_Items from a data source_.
Content starts

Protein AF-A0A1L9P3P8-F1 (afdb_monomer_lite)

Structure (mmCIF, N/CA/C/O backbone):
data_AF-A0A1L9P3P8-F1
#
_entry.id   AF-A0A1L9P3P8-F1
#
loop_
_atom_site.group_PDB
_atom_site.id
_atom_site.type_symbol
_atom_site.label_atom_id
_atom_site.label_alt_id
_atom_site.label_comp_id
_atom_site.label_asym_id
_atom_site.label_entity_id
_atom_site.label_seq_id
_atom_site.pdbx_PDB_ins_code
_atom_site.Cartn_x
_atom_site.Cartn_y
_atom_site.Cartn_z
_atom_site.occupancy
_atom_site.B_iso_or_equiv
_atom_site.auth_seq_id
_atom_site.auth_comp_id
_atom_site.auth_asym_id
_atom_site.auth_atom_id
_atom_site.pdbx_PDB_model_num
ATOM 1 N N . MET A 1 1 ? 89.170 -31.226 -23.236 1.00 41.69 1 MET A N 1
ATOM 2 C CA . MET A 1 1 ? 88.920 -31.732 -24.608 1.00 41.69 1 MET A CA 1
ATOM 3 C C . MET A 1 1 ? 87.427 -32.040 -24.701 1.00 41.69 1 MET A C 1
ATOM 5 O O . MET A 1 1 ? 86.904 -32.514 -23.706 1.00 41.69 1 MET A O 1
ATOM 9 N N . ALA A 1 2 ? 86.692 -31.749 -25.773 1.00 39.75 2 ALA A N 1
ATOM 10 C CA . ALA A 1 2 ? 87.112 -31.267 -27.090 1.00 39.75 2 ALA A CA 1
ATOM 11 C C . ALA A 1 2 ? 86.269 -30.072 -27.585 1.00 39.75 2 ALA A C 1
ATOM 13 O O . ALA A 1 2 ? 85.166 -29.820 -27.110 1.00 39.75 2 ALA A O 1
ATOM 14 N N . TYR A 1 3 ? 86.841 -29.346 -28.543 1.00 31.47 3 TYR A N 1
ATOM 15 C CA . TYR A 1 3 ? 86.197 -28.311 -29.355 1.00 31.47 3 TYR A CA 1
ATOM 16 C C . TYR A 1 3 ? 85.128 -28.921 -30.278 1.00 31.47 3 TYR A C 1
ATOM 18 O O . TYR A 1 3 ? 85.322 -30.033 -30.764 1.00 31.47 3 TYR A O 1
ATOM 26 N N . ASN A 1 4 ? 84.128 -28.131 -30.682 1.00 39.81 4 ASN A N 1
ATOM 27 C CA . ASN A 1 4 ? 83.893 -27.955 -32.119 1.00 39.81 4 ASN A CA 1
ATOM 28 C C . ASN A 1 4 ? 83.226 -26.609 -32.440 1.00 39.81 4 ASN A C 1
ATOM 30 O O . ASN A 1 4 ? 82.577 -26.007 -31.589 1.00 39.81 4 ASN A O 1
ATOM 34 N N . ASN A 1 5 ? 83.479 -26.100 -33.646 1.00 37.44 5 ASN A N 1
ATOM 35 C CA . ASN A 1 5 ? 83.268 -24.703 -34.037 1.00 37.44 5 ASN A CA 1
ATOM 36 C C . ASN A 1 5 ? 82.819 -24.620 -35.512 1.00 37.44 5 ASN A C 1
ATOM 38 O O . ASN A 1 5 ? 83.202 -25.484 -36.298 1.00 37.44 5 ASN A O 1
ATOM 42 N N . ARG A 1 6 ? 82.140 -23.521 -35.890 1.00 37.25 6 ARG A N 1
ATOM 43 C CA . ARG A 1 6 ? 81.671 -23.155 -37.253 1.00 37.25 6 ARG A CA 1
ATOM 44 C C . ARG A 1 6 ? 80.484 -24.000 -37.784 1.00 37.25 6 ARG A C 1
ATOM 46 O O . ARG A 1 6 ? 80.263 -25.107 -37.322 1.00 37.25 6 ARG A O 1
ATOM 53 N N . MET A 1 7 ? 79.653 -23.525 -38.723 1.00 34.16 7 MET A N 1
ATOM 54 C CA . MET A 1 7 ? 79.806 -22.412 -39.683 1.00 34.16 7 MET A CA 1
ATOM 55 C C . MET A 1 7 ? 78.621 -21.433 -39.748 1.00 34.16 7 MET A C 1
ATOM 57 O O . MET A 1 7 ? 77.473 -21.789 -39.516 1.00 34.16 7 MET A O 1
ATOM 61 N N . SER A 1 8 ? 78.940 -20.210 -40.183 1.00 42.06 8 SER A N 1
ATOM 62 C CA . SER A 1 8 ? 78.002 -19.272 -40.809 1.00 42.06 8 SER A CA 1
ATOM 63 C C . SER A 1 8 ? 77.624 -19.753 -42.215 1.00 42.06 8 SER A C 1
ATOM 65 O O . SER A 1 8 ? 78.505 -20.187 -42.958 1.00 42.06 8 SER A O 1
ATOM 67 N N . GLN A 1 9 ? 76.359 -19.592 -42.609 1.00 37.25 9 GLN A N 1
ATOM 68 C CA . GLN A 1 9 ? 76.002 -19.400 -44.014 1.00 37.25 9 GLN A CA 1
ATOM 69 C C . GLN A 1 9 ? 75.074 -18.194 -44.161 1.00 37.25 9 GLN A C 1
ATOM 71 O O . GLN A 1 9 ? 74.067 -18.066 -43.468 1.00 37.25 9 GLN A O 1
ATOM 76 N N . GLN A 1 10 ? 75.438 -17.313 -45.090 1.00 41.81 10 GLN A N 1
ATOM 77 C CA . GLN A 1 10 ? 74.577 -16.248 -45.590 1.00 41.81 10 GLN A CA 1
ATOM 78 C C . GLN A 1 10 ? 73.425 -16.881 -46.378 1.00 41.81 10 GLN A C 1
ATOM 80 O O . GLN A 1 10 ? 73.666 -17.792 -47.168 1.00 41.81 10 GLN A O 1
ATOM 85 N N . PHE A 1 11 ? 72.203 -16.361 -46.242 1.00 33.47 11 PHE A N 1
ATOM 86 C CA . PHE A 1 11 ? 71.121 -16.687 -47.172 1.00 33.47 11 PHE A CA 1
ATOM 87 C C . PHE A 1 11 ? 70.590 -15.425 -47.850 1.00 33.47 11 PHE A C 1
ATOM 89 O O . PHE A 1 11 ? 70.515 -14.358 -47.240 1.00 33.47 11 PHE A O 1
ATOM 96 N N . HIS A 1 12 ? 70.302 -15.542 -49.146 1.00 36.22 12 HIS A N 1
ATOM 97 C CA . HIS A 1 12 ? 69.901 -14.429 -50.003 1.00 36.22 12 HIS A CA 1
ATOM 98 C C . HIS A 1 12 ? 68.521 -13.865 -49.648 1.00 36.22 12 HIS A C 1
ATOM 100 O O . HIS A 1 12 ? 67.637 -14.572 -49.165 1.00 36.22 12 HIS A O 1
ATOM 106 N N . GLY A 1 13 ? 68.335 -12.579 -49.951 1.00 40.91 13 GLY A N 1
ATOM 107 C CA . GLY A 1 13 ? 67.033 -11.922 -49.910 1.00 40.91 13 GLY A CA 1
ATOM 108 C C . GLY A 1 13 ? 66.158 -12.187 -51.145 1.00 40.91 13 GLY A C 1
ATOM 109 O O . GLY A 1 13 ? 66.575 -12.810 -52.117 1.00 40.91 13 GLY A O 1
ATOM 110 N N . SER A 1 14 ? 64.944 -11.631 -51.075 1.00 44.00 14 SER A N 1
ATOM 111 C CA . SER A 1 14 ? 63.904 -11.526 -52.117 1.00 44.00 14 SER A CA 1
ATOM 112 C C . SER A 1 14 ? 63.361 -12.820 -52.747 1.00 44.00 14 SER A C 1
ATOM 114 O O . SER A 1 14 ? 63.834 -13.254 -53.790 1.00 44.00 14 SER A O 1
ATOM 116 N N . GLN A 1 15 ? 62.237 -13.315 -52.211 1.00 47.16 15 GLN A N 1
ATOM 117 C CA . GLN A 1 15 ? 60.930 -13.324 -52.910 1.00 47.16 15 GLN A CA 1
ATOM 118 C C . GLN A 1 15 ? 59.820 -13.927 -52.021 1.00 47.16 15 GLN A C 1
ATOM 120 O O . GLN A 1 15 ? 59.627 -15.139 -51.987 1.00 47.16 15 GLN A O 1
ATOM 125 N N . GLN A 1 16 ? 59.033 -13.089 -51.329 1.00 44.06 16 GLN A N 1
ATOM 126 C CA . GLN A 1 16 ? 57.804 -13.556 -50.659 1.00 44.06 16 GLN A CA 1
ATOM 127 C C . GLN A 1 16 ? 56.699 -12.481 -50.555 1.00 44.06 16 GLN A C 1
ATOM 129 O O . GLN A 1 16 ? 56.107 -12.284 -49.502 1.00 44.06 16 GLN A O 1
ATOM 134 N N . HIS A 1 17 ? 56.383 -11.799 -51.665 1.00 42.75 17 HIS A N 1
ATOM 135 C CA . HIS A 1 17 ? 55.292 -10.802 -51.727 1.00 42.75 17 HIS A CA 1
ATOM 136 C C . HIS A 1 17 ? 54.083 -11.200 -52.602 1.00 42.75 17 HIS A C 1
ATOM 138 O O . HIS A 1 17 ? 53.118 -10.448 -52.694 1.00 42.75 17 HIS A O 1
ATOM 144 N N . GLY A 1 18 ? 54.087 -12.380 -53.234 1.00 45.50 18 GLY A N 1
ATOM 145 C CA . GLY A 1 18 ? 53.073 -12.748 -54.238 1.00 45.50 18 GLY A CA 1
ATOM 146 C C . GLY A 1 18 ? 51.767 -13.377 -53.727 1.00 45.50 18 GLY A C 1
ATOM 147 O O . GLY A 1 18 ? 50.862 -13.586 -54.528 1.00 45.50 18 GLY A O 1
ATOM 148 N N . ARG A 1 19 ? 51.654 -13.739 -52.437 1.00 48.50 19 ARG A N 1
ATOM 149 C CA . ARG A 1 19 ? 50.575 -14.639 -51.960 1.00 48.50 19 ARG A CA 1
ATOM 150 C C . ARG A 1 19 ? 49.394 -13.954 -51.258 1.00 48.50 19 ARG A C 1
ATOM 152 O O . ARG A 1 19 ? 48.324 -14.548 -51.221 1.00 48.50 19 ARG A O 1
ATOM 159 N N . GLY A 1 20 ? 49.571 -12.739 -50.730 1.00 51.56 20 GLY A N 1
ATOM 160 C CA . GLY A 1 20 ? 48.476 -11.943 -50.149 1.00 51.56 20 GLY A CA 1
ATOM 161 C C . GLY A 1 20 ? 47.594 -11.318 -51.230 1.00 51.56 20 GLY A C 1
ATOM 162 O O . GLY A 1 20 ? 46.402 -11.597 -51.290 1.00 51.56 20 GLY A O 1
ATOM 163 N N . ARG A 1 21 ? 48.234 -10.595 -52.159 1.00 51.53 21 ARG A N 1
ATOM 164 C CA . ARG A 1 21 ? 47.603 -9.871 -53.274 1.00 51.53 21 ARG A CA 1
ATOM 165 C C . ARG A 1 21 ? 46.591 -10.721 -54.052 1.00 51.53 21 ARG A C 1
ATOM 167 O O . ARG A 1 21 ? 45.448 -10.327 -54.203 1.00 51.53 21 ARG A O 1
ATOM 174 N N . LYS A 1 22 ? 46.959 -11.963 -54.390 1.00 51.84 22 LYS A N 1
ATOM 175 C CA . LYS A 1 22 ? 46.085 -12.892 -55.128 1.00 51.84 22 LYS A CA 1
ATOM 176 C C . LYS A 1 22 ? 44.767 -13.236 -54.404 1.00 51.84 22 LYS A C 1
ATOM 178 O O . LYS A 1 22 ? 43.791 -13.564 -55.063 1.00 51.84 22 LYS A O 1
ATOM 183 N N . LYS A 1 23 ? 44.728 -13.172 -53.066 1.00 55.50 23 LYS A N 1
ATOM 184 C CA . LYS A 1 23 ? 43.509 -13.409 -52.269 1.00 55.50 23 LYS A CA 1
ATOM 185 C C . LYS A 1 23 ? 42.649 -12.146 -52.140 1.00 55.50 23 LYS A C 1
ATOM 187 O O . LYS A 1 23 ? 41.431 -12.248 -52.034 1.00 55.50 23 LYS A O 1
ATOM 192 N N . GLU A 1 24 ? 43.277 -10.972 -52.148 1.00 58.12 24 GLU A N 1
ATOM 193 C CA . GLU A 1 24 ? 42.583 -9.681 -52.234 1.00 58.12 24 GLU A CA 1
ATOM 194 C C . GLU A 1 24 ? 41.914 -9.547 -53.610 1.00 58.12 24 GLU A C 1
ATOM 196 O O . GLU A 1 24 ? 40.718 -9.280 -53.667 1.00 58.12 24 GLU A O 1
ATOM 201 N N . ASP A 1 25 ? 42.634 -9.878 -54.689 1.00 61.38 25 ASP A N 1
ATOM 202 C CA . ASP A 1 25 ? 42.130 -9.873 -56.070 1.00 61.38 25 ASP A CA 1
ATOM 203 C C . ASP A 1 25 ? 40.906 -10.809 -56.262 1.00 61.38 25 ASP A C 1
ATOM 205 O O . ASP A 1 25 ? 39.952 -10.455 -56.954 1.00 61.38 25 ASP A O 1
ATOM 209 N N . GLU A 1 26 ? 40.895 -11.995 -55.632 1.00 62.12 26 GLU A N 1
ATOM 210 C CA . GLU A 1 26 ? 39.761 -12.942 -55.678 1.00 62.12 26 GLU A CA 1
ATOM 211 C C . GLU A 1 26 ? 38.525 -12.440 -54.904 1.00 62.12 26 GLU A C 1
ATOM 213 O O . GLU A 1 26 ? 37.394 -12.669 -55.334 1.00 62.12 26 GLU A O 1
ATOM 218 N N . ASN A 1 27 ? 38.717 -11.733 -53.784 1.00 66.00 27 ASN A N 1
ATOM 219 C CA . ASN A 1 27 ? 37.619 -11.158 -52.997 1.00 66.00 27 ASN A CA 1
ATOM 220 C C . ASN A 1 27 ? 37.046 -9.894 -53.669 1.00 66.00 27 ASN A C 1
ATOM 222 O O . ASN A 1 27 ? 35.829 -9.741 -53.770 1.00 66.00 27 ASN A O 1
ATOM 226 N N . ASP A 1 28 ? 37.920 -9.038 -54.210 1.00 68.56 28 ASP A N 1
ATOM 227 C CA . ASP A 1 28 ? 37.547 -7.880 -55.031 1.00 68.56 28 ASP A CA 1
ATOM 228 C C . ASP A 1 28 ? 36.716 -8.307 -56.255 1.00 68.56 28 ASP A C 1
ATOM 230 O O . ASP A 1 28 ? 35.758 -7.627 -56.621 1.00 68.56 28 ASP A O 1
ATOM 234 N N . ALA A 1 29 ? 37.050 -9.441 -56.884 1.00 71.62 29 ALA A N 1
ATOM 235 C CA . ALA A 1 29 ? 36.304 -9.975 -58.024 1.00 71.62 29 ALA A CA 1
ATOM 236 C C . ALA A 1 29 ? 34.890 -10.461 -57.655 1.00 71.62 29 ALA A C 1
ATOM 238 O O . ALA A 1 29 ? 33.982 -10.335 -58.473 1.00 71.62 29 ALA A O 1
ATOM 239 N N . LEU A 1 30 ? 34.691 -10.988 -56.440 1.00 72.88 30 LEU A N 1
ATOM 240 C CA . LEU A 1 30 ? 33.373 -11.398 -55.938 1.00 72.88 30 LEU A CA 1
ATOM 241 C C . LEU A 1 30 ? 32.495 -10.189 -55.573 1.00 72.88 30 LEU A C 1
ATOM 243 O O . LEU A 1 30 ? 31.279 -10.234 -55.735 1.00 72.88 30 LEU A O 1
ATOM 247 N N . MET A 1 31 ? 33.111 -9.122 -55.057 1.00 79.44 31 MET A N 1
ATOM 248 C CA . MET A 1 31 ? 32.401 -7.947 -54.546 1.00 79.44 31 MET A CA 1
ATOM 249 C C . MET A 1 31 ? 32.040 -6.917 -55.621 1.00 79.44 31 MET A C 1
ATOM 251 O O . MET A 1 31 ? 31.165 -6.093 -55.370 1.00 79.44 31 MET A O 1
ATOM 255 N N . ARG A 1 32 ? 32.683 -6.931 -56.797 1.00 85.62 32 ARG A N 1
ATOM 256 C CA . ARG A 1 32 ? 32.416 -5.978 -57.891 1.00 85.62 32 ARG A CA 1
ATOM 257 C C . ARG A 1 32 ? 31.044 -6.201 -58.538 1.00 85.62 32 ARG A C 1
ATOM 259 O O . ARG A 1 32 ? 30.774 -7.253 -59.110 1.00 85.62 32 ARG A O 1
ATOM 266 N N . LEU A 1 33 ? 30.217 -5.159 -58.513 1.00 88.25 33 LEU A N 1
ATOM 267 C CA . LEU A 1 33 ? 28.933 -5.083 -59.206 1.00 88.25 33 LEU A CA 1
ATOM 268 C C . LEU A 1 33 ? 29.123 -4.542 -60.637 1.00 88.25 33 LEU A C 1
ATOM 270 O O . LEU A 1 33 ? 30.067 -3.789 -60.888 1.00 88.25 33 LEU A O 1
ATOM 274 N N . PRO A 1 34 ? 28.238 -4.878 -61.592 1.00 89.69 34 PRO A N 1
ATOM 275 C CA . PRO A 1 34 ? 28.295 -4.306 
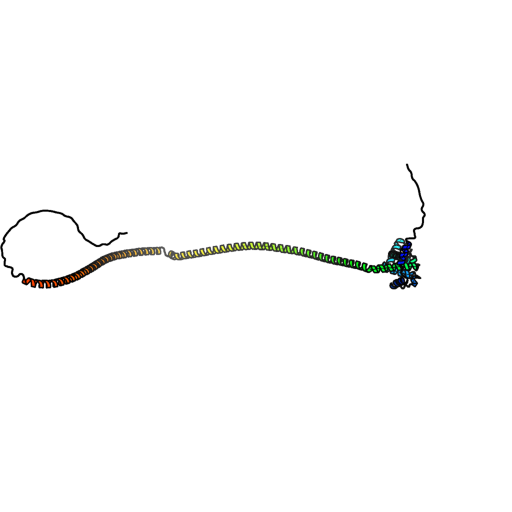-62.932 1.00 89.69 34 PRO A CA 1
ATOM 276 C C . PRO A 1 34 ? 27.867 -2.831 -62.925 1.00 89.69 34 PRO A C 1
ATOM 278 O O . PRO A 1 34 ? 26.921 -2.449 -62.238 1.00 89.69 34 PRO A O 1
ATOM 281 N N . ASP A 1 35 ? 28.490 -2.014 -63.777 1.00 88.25 35 ASP A N 1
ATOM 282 C CA . ASP A 1 35 ? 28.277 -0.560 -63.894 1.00 88.25 35 ASP A CA 1
ATOM 283 C C . ASP A 1 35 ? 26.799 -0.130 -63.952 1.00 88.25 35 ASP A C 1
ATOM 285 O O . ASP A 1 35 ? 26.430 0.932 -63.452 1.00 88.25 35 ASP A O 1
ATOM 289 N N . LYS A 1 36 ? 25.936 -0.961 -64.555 1.00 88.75 36 LYS A N 1
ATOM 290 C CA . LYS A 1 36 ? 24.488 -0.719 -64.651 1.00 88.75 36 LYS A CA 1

Content ends

_WHAT TO WORK ON_.
Please output an exact copy of the lines above, from the opening line of the data down to the line that contains "ATOM 35 C CA".

_SOLUTION_.
Protein AF-A0A1L9P3P8-F1 (afdb_monomer_lite)

Structure (mmCIF, N/CA/C/O backbone):
data_AF-A0A1L9P3P8-F1
#
_entry.id   AF-A0A1L9P3P8-F1
#
loop_
_atom_site.group_PDB
_atom_site.id
_atom_site.type_symbol
_atom_site.label_atom_id
_atom_site.label_alt_id
_atom_site.label_comp_id
_atom_site.label_asym_id
_atom_site.label_entity_id
_atom_site.label_seq_id
_atom_site.pdbx_PDB_ins_code
_atom_site.Cartn_x
_atom_site.Cartn_y
_atom_site.Cartn_z
_atom_site.occupancy
_atom_site.B_iso_or_equiv
_atom_site.auth_seq_id
_atom_site.auth_comp_id
_atom_site.auth_asym_id
_atom_site.auth_atom_id
_atom_site.pdbx_PDB_model_num
ATOM 1 N N . MET A 1 1 ? 89.170 -31.226 -23.236 1.00 41.69 1 MET A N 1
ATOM 2 C CA . MET A 1 1 ? 88.920 -31.732 -24.608 1.00 41.69 1 MET A CA 1
ATOM 3 C C . MET A 1 1 ? 87.427 -32.040 -24.701 1.00 41.69 1 MET A C 1
ATOM 5 O O . MET A 1 1 ? 86.904 -32.514 -23.706 1.00 41.69 1 MET A O 1
ATOM 9 N N . ALA A 1 2 ? 86.692 -31.749 -25.773 1.00 39.75 2 ALA A N 1
ATOM 10 C CA . ALA A 1 2 ? 87.112 -31.267 -27.090 1.00 39.75 2 ALA A CA 1
ATOM 11 C C . ALA A 1 2 ? 86.269 -30.072 -27.585 1.00 39.75 2 ALA A C 1
ATOM 13 O O . ALA A 1 2 ? 85.166 -29.820 -27.110 1.00 39.75 2 ALA A O 1
ATOM 14 N N . TYR A 1 3 ? 86.841 -29.346 -28.543 1.00 31.47 3 TYR A N 1
ATOM 15 C CA . TYR A 1 3 ? 86.197 -28.311 -29.355 1.00 31.47 3 TYR A CA 1
ATOM 16 C C . TYR A 1 3 ? 85.128 -28.921 -30.278 1.00 31.47 3 TYR A C 1
ATOM 18 O O . TYR A 1 3 ? 85.322 -30.033 -30.764 1.00 31.47 3 TYR A O 1
ATOM 26 N N . ASN A 1 4 ? 84.128 -28.131 -30.682 1.00 39.81 4 ASN A N 1
ATOM 27 C CA . ASN A 1 4 ? 83.893 -27.955 -32.119 1.00 39.81 4 ASN A CA 1
ATOM 28 C C . ASN A 1 4 ? 83.226 -26.609 -32.440 1.00 39.81 4 ASN A C 1
ATOM 30 O O . ASN A 1 4 ? 82.577 -26.007 -31.589 1.00 39.81 4 ASN A O 1
ATOM 34 N N . ASN A 1 5 ? 83.479 -26.100 -33.646 1.00 37.44 5 ASN A N 1
ATOM 35 C CA . ASN A 1 5 ? 83.268 -24.703 -34.037 1.00 37.44 5 ASN A CA 1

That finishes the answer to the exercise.